Crypto.com erroneously sent more than 320,000 Ether ETH/USD worth around $400 million to competing cryptocurrency exchange Gate.io, on Oct. 21, according to the company’s CEO.
This information was made public today after a Twitter user shared a screenshot asking why a significant amount of Ether had mysteriously left Crypto.com a few weeks ago.
Crypto.com CEO Kris Marszalek responded to the tweet by claiming that a human error led to the transfer.
According to Marszalek, someone on his team unintentionally sent 80% or so of their ether reserves to a "whitelisted exchange."
He said that the money was supposed to transfer to a fresh cold storage wallet.
"It was supposed to be a move to a new cold storage address but was sent to a whitelisted external exchange address. We worked with the Gate team and the funds were subsequently returned to our cold storage," Marszalek said.
All the Ether was recovered, Marszalek added.
Also read: Why FTX's Collapse Is The Crypto Equivalent Of The 2008 Lehman Brothers Crisis
The error occurs at a time when users are closely analyzing how exchanges manage their cash, and confidence in centralized exchanges has decreased following the collapse of FTX.
This is not the first time Crypto.com has erred in the transfer of funds.
Over $7.1 million was unintentionally transferred to a customer by an employee last year.
Later, the company sued the recipient to get the money back.
Community Concerned About Crypto.com's Justification
Crypto.com's justification is being questioned by many in the cryptocurrency industry, who think that the transfers may be related to the exchange misrepresenting its reserve.
The CEO of Crypto(.)com says they accidentally sent $400 million $ETH to the wrong wallet address.
— Dylan LeClair (@DylanLeClair_) November 13, 2022
Wildly irresponsible.
Get off these platforms. pic.twitter.com/SABIZPEYWZ
Meanwhile, Adam Cochran of Synthetix and Yearn Finance emphasized that the CEO should fill in some of the gaps in Crypto.com's proof of assets.

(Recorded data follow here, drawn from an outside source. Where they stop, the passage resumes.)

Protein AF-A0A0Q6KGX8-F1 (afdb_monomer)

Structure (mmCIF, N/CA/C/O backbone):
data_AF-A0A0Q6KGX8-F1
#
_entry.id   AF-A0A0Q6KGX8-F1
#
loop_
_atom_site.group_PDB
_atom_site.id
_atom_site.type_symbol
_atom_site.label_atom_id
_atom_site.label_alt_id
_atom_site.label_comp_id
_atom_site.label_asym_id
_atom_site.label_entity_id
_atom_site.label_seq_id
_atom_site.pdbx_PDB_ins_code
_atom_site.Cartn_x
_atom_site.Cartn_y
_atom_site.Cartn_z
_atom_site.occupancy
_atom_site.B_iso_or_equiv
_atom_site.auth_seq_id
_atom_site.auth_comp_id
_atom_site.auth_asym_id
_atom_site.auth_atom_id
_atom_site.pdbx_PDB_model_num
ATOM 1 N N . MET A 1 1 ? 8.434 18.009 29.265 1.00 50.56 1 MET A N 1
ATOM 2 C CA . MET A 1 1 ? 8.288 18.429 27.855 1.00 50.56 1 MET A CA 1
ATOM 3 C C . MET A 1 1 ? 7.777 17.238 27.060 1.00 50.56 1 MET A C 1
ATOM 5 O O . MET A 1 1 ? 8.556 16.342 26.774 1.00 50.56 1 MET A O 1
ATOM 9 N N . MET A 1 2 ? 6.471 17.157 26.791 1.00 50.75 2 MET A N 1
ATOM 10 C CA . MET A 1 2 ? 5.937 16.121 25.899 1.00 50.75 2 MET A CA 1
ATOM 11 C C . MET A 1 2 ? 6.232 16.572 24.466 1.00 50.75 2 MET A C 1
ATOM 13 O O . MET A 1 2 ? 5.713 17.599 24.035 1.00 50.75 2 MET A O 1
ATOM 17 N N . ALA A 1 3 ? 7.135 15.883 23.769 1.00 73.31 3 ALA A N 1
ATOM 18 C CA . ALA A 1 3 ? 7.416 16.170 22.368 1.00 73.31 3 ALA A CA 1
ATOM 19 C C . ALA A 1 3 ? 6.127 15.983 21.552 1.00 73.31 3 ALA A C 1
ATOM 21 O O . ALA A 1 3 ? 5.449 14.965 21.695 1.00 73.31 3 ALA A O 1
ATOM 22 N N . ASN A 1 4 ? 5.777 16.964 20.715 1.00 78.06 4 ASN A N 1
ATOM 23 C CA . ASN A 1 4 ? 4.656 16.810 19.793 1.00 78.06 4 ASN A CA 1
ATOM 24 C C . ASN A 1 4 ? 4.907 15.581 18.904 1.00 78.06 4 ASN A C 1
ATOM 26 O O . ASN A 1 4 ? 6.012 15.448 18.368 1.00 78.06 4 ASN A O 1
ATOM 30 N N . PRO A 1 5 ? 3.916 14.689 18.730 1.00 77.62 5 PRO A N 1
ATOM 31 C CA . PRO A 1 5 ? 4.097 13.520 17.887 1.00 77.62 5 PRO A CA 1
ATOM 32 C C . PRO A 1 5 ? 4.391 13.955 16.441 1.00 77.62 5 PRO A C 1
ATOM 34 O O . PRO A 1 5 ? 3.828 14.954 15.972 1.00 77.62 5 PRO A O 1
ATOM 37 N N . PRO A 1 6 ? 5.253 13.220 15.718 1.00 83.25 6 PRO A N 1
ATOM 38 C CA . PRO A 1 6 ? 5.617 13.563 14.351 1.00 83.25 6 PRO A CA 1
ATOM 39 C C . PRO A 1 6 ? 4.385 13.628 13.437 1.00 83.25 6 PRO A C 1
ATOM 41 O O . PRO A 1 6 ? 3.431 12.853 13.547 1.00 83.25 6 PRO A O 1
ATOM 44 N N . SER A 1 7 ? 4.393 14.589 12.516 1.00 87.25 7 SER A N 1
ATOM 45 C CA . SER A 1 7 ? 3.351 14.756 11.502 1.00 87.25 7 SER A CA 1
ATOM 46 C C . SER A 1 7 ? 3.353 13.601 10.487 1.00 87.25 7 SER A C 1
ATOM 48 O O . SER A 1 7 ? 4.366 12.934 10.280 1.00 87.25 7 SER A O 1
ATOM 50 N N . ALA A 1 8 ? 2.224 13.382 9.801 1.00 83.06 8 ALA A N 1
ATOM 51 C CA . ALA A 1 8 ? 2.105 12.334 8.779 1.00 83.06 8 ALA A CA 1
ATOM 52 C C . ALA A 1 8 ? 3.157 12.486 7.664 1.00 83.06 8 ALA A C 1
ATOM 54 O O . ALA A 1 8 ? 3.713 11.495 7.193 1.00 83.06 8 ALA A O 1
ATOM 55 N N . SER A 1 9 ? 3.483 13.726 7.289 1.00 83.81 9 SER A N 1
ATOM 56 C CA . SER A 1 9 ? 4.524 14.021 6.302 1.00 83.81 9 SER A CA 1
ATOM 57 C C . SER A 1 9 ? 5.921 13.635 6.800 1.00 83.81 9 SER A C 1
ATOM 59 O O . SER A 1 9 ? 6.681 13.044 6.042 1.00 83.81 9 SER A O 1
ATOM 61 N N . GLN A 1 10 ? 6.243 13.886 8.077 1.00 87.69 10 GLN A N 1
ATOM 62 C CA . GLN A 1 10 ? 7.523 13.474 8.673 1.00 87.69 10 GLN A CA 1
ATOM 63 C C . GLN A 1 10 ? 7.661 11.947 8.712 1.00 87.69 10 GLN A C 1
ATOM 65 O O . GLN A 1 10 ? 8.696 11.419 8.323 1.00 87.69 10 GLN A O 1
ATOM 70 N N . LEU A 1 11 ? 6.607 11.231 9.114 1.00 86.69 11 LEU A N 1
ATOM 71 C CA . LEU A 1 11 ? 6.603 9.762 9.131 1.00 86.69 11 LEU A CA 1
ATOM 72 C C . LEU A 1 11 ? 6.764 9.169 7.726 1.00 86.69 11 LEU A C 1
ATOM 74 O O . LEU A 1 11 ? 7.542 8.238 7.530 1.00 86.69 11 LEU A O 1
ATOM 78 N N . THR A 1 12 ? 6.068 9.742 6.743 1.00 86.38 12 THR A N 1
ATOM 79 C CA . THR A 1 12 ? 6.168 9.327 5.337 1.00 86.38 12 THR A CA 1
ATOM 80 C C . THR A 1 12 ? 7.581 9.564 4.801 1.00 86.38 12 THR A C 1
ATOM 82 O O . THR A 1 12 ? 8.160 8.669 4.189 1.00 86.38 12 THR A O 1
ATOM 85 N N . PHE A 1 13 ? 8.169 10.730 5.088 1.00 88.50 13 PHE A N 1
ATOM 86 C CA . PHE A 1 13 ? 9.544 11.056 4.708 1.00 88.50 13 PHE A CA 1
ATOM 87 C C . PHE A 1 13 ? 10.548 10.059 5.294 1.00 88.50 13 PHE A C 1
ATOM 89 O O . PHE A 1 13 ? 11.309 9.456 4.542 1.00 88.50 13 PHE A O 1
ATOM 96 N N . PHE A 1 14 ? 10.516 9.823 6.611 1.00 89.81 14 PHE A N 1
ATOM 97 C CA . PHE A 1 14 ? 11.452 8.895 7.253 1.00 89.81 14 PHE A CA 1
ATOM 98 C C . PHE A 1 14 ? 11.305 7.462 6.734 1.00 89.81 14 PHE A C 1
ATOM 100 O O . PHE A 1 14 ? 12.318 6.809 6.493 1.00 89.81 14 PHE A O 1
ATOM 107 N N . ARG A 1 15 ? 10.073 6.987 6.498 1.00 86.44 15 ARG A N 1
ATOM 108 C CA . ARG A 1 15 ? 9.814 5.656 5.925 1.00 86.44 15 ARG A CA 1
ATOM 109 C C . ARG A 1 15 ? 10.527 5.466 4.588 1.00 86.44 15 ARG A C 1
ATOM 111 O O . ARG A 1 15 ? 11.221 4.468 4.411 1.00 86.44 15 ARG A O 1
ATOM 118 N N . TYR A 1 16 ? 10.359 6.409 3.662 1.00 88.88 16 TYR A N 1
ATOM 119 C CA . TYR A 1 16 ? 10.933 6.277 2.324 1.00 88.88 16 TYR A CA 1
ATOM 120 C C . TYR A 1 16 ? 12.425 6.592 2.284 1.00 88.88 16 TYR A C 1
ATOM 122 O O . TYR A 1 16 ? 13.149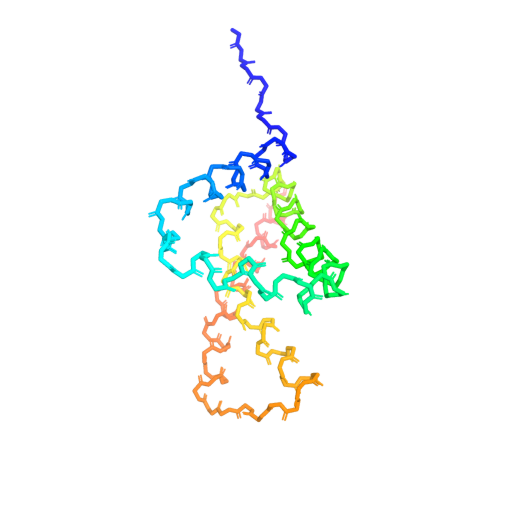 5.896 1.586 1.00 88.88 16 TYR A O 1
ATOM 130 N N . PHE A 1 17 ? 12.900 7.557 3.075 1.00 91.06 17 PHE A N 1
ATOM 131 C CA . PHE A 1 17 ? 14.319 7.907 3.146 1.00 91.06 17 PHE A CA 1
ATOM 132 C C . PHE A 1 17 ? 15.175 6.774 3.726 1.00 91.06 17 PHE A C 1
ATOM 134 O O . PHE A 1 17 ? 16.205 6.402 3.160 1.00 91.06 17 PHE A O 1
ATOM 141 N N . ILE A 1 18 ? 14.738 6.189 4.845 1.00 91.44 18 ILE A N 1
ATOM 142 C CA . ILE A 1 18 ? 15.439 5.056 5.457 1.00 91.44 18 ILE A CA 1
ATOM 143 C C . ILE A 1 18 ? 15.339 3.841 4.532 1.00 91.44 18 ILE A C 1
ATOM 145 O O . ILE A 1 18 ? 16.350 3.197 4.264 1.00 91.44 18 ILE A O 1
ATOM 149 N N . GLY A 1 19 ? 14.147 3.570 3.986 1.00 85.56 19 GLY A N 1
ATOM 150 C CA . GLY A 1 19 ? 13.929 2.469 3.051 1.00 85.56 19 GLY A CA 1
ATOM 151 C C . GLY A 1 19 ? 14.836 2.541 1.821 1.00 85.56 19 GLY A C 1
ATOM 152 O O . GLY A 1 19 ? 15.513 1.566 1.514 1.00 85.56 19 GLY A O 1
ATOM 153 N N . SER A 1 20 ? 14.922 3.696 1.154 1.00 85.94 20 SER A N 1
ATOM 154 C CA . SER A 1 20 ? 15.775 3.856 -0.031 1.00 85.94 20 SER A CA 1
ATOM 155 C C . SER A 1 20 ? 17.261 3.721 0.296 1.00 85.94 20 SER A C 1
ATOM 157 O O . SER A 1 20 ? 18.009 3.128 -0.474 1.00 85.94 20 SER A O 1
ATOM 159 N N . THR A 1 21 ? 17.692 4.237 1.450 1.00 88.25 21 THR A N 1
ATOM 160 C CA . THR A 1 21 ? 19.095 4.157 1.882 1.00 88.25 21 THR A CA 1
ATOM 161 C C . THR A 1 21 ? 19.508 2.716 2.177 1.00 88.25 21 THR A C 1
ATOM 163 O O . THR A 1 21 ? 20.593 2.295 1.792 1.00 88.25 21 THR A O 1
ATOM 166 N N . LEU A 1 22 ? 18.630 1.935 2.812 1.00 89.00 22 LEU A N 1
ATOM 167 C CA . LEU A 1 22 ? 18.895 0.529 3.127 1.00 89.00 22 LEU A CA 1
ATOM 168 C C . LEU A 1 22 ? 18.897 -0.381 1.895 1.00 89.00 22 LEU A C 1
ATOM 170 O O . LEU A 1 22 ? 19.540 -1.425 1.922 1.00 89.00 22 LEU A O 1
ATOM 174 N N . VAL A 1 23 ? 18.201 0.003 0.823 1.00 84.25 23 VAL A N 1
ATOM 175 C CA . VAL A 1 23 ? 18.194 -0.748 -0.443 1.00 84.25 23 VAL A CA 1
ATOM 176 C C . VAL A 1 23 ? 19.464 -0.495 -1.260 1.00 84.25 23 VAL A C 1
ATOM 178 O O . VAL A 1 23 ? 19.888 -1.371 -2.005 1.00 84.25 23 VAL A O 1
ATOM 181 N N . MET A 1 24 ? 20.115 0.659 -1.092 1.00 81.25 24 MET A N 1
ATOM 182 C CA . MET A 1 24 ? 21.328 1.030 -1.831 1.00 81.25 24 MET A CA 1
ATOM 183 C C . MET A 1 24 ? 22.453 -0.033 -1.819 1.00 81.25 24 MET A C 1
ATOM 185 O O . MET A 1 24 ? 22.972 -0.315 -2.894 1.00 81.25 24 MET A O 1
ATOM 189 N N . PRO A 1 25 ? 22.807 -0.686 -0.692 1.00 82.44 25 PRO A N 1
ATOM 190 C CA . PRO A 1 25 ? 23.825 -1.744 -0.681 1.00 82.44 25 PRO A CA 1
ATOM 191 C C . PRO A 1 25 ? 23.393 -3.073 -1.328 1.00 82.44 25 PRO A C 1
ATOM 193 O O . PRO A 1 25 ? 24.233 -3.952 -1.491 1.00 82.44 25 PRO A O 1
ATOM 196 N N . VAL A 1 26 ? 22.111 -3.246 -1.670 1.00 81.50 26 VAL A N 1
ATOM 197 C CA . VAL A 1 26 ? 21.588 -4.434 -2.377 1.00 81.50 26 VAL A CA 1
ATOM 198 C C . VAL A 1 26 ? 21.690 -4.267 -3.896 1.00 81.50 26 VAL A C 1
ATOM 200 O O . VAL A 1 26 ? 21.584 -5.243 -4.633 1.00 81.50 26 VAL A O 1
ATOM 203 N N . VAL A 1 27 ? 21.905 -3.039 -4.374 1.00 79.25 27 VAL A N 1
ATOM 204 C CA . VAL A 1 27 ? 22.107 -2.774 -5.798 1.00 79.25 27 VAL A CA 1
ATOM 205 C C . VAL A 1 27 ? 23.454 -3.360 -6.209 1.00 79.25 27 VAL A C 1
ATOM 207 O O . VAL A 1 27 ? 24.496 -2.945 -5.700 1.00 79.25 27 VAL A O 1
ATOM 210 N N . ASP A 1 28 ? 23.433 -4.325 -7.127 1.00 77.88 28 ASP A N 1
ATOM 211 C CA . ASP A 1 28 ? 24.657 -4.891 -7.679 1.00 77.88 28 ASP A CA 1
ATOM 212 C C . ASP A 1 28 ? 25.377 -3.825 -8.520 1.00 77.88 28 ASP A C 1
ATOM 214 O O . ASP A 1 28 ? 24.918 -3.390 -9.581 1.00 77.88 28 ASP A O 1
ATOM 218 N N . PHE A 1 29 ? 26.527 -3.370 -8.021 1.00 68.69 29 PHE A N 1
ATOM 219 C CA . PHE A 1 29 ? 27.346 -2.359 -8.684 1.00 68.69 29 PHE A CA 1
ATOM 220 C C . PHE A 1 29 ? 27.907 -2.843 -10.034 1.00 68.69 29 PHE A C 1
ATOM 222 O O . PHE A 1 29 ? 28.302 -2.009 -10.850 1.00 68.69 29 PHE A O 1
ATOM 229 N N . ALA A 1 30 ? 27.916 -4.155 -10.306 1.00 63.66 30 ALA A N 1
ATOM 230 C CA . ALA A 1 30 ? 28.282 -4.700 -11.611 1.00 63.66 30 ALA A CA 1
ATOM 231 C C . ALA A 1 30 ? 27.186 -4.442 -12.670 1.00 63.66 30 ALA A C 1
ATOM 233 O O . ALA A 1 30 ? 27.498 -3.973 -13.768 1.00 63.66 30 ALA A O 1
ATOM 234 N N . GLU A 1 31 ? 25.907 -4.633 -12.321 1.00 63.00 31 GLU A N 1
ATOM 235 C CA . GLU A 1 31 ? 24.730 -4.297 -13.156 1.00 63.00 31 GLU A CA 1
ATOM 236 C C . GLU A 1 31 ? 24.461 -2.785 -13.251 1.00 63.00 31 GLU A C 1
ATOM 238 O O . GLU A 1 31 ? 23.780 -2.299 -14.159 1.00 63.00 31 GLU A O 1
ATOM 243 N N . TYR A 1 32 ? 25.026 -1.991 -12.341 1.00 63.31 32 TYR A N 1
ATOM 244 C CA . TYR A 1 32 ? 24.919 -0.535 -12.406 1.00 63.31 32 TYR A CA 1
ATOM 245 C C . TYR A 1 32 ? 25.550 0.034 -13.691 1.00 63.31 32 TYR A C 1
ATOM 247 O O . TYR A 1 32 ? 25.038 0.992 -14.270 1.00 63.31 32 TYR A O 1
ATOM 255 N N .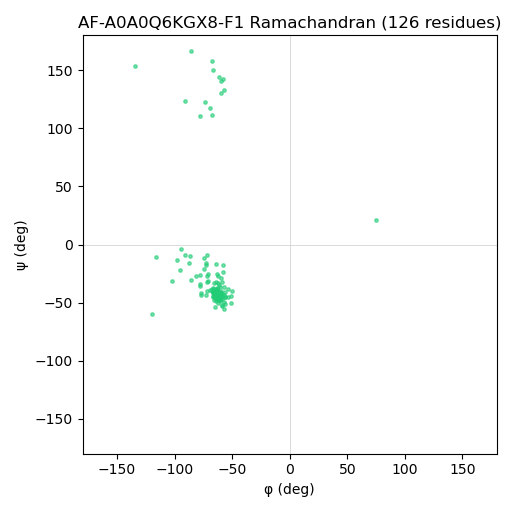 SER A 1 33 ? 26.633 -0.579 -14.182 1.00 58.34 33 SER A N 1
ATOM 256 C CA . SER A 1 33 ? 27.341 -0.128 -15.388 1.00 58.34 33 SER A CA 1
ATOM 257 C C . SER A 1 33 ? 26.517 -0.285 -16.677 1.00 58.34 33 SER A C 1
ATOM 259 O O . SER A 1 33 ? 26.525 0.612 -17.523 1.00 58.34 33 SER A O 1
ATOM 261 N N . THR A 1 34 ? 25.737 -1.363 -16.798 1.00 60.25 34 THR A N 1
ATOM 262 C CA . THR A 1 34 ? 24.778 -1.574 -17.893 1.00 60.25 34 THR A CA 1
ATOM 263 C C . THR A 1 34 ? 23.565 -0.654 -17.749 1.00 60.25 34 THR A C 1
ATOM 265 O O . THR A 1 34 ? 23.169 -0.011 -18.721 1.00 60.25 34 THR A O 1
ATOM 268 N N . THR A 1 35 ? 23.061 -0.459 -16.527 1.00 61.09 35 THR A N 1
ATOM 269 C CA . THR A 1 35 ? 21.926 0.439 -16.231 1.00 61.09 35 THR A CA 1
ATOM 270 C C . THR A 1 35 ? 22.195 1.899 -16.627 1.00 61.09 35 THR A C 1
ATOM 272 O O . THR A 1 35 ? 21.333 2.562 -17.205 1.00 61.09 35 THR A O 1
ATOM 275 N N . VAL A 1 36 ? 23.401 2.419 -16.364 1.00 63.50 36 VAL A N 1
ATOM 276 C CA . VAL A 1 36 ? 23.776 3.797 -16.744 1.00 63.50 36 VAL A CA 1
ATOM 277 C C . VAL A 1 36 ? 23.832 3.966 -18.268 1.00 63.50 36 VAL A C 1
ATOM 279 O O . VAL A 1 36 ? 23.474 5.028 -18.778 1.00 63.50 36 VAL A O 1
ATOM 282 N N . SER A 1 37 ? 24.221 2.922 -19.006 1.00 67.69 37 SER A N 1
ATOM 283 C CA . SER A 1 37 ? 24.234 2.947 -20.475 1.00 67.69 37 SER A CA 1
ATOM 284 C C . SER A 1 37 ? 22.827 2.921 -21.091 1.00 67.69 37 SER A C 1
ATOM 286 O O . SER A 1 37 ? 22.609 3.488 -22.161 1.00 67.69 37 SER A O 1
ATOM 288 N N . GLU A 1 38 ? 21.855 2.339 -20.383 1.00 73.44 38 GLU A N 1
ATOM 289 C CA . GLU A 1 38 ? 20.456 2.237 -20.808 1.00 73.44 38 GLU A CA 1
ATOM 290 C C . GLU A 1 38 ? 19.584 3.419 -20.344 1.00 73.44 38 GLU A C 1
ATOM 292 O O . GLU A 1 38 ? 18.458 3.591 -20.819 1.00 73.44 38 GLU A O 1
ATOM 297 N N . TRP A 1 39 ? 20.106 4.291 -19.470 1.00 76.25 39 TRP A N 1
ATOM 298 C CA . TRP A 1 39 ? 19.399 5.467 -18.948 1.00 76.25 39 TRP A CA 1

The response of "wait for our audit" is insufficient, Cochran continued.
“If the assets are there, this should be fairly simple to point to even 80% of these assets to assure users in the meantime. Understand people have reason to be concerned and ask questions in this environment,” Cochran said.
Well-known crypto influencer Ben Armstrong (BitBoy) announced that he was removing all of his assets from Crypto.com and encouraged others to follow suit.
He claimed that incidents in the recent past have taught him the value of maintaining self-custody.
Changpeng Zhao, the CEO of Binance, also commented on the incident, stating that it is a "clear sign of problems" when an exchange moves significant sums of cryptocurrency before or after its proof-of-reserve.
The CEO of Crypto.com has denounced the rumors regarding the exchange and suggested that users pay more attention to companies with connections to FTX.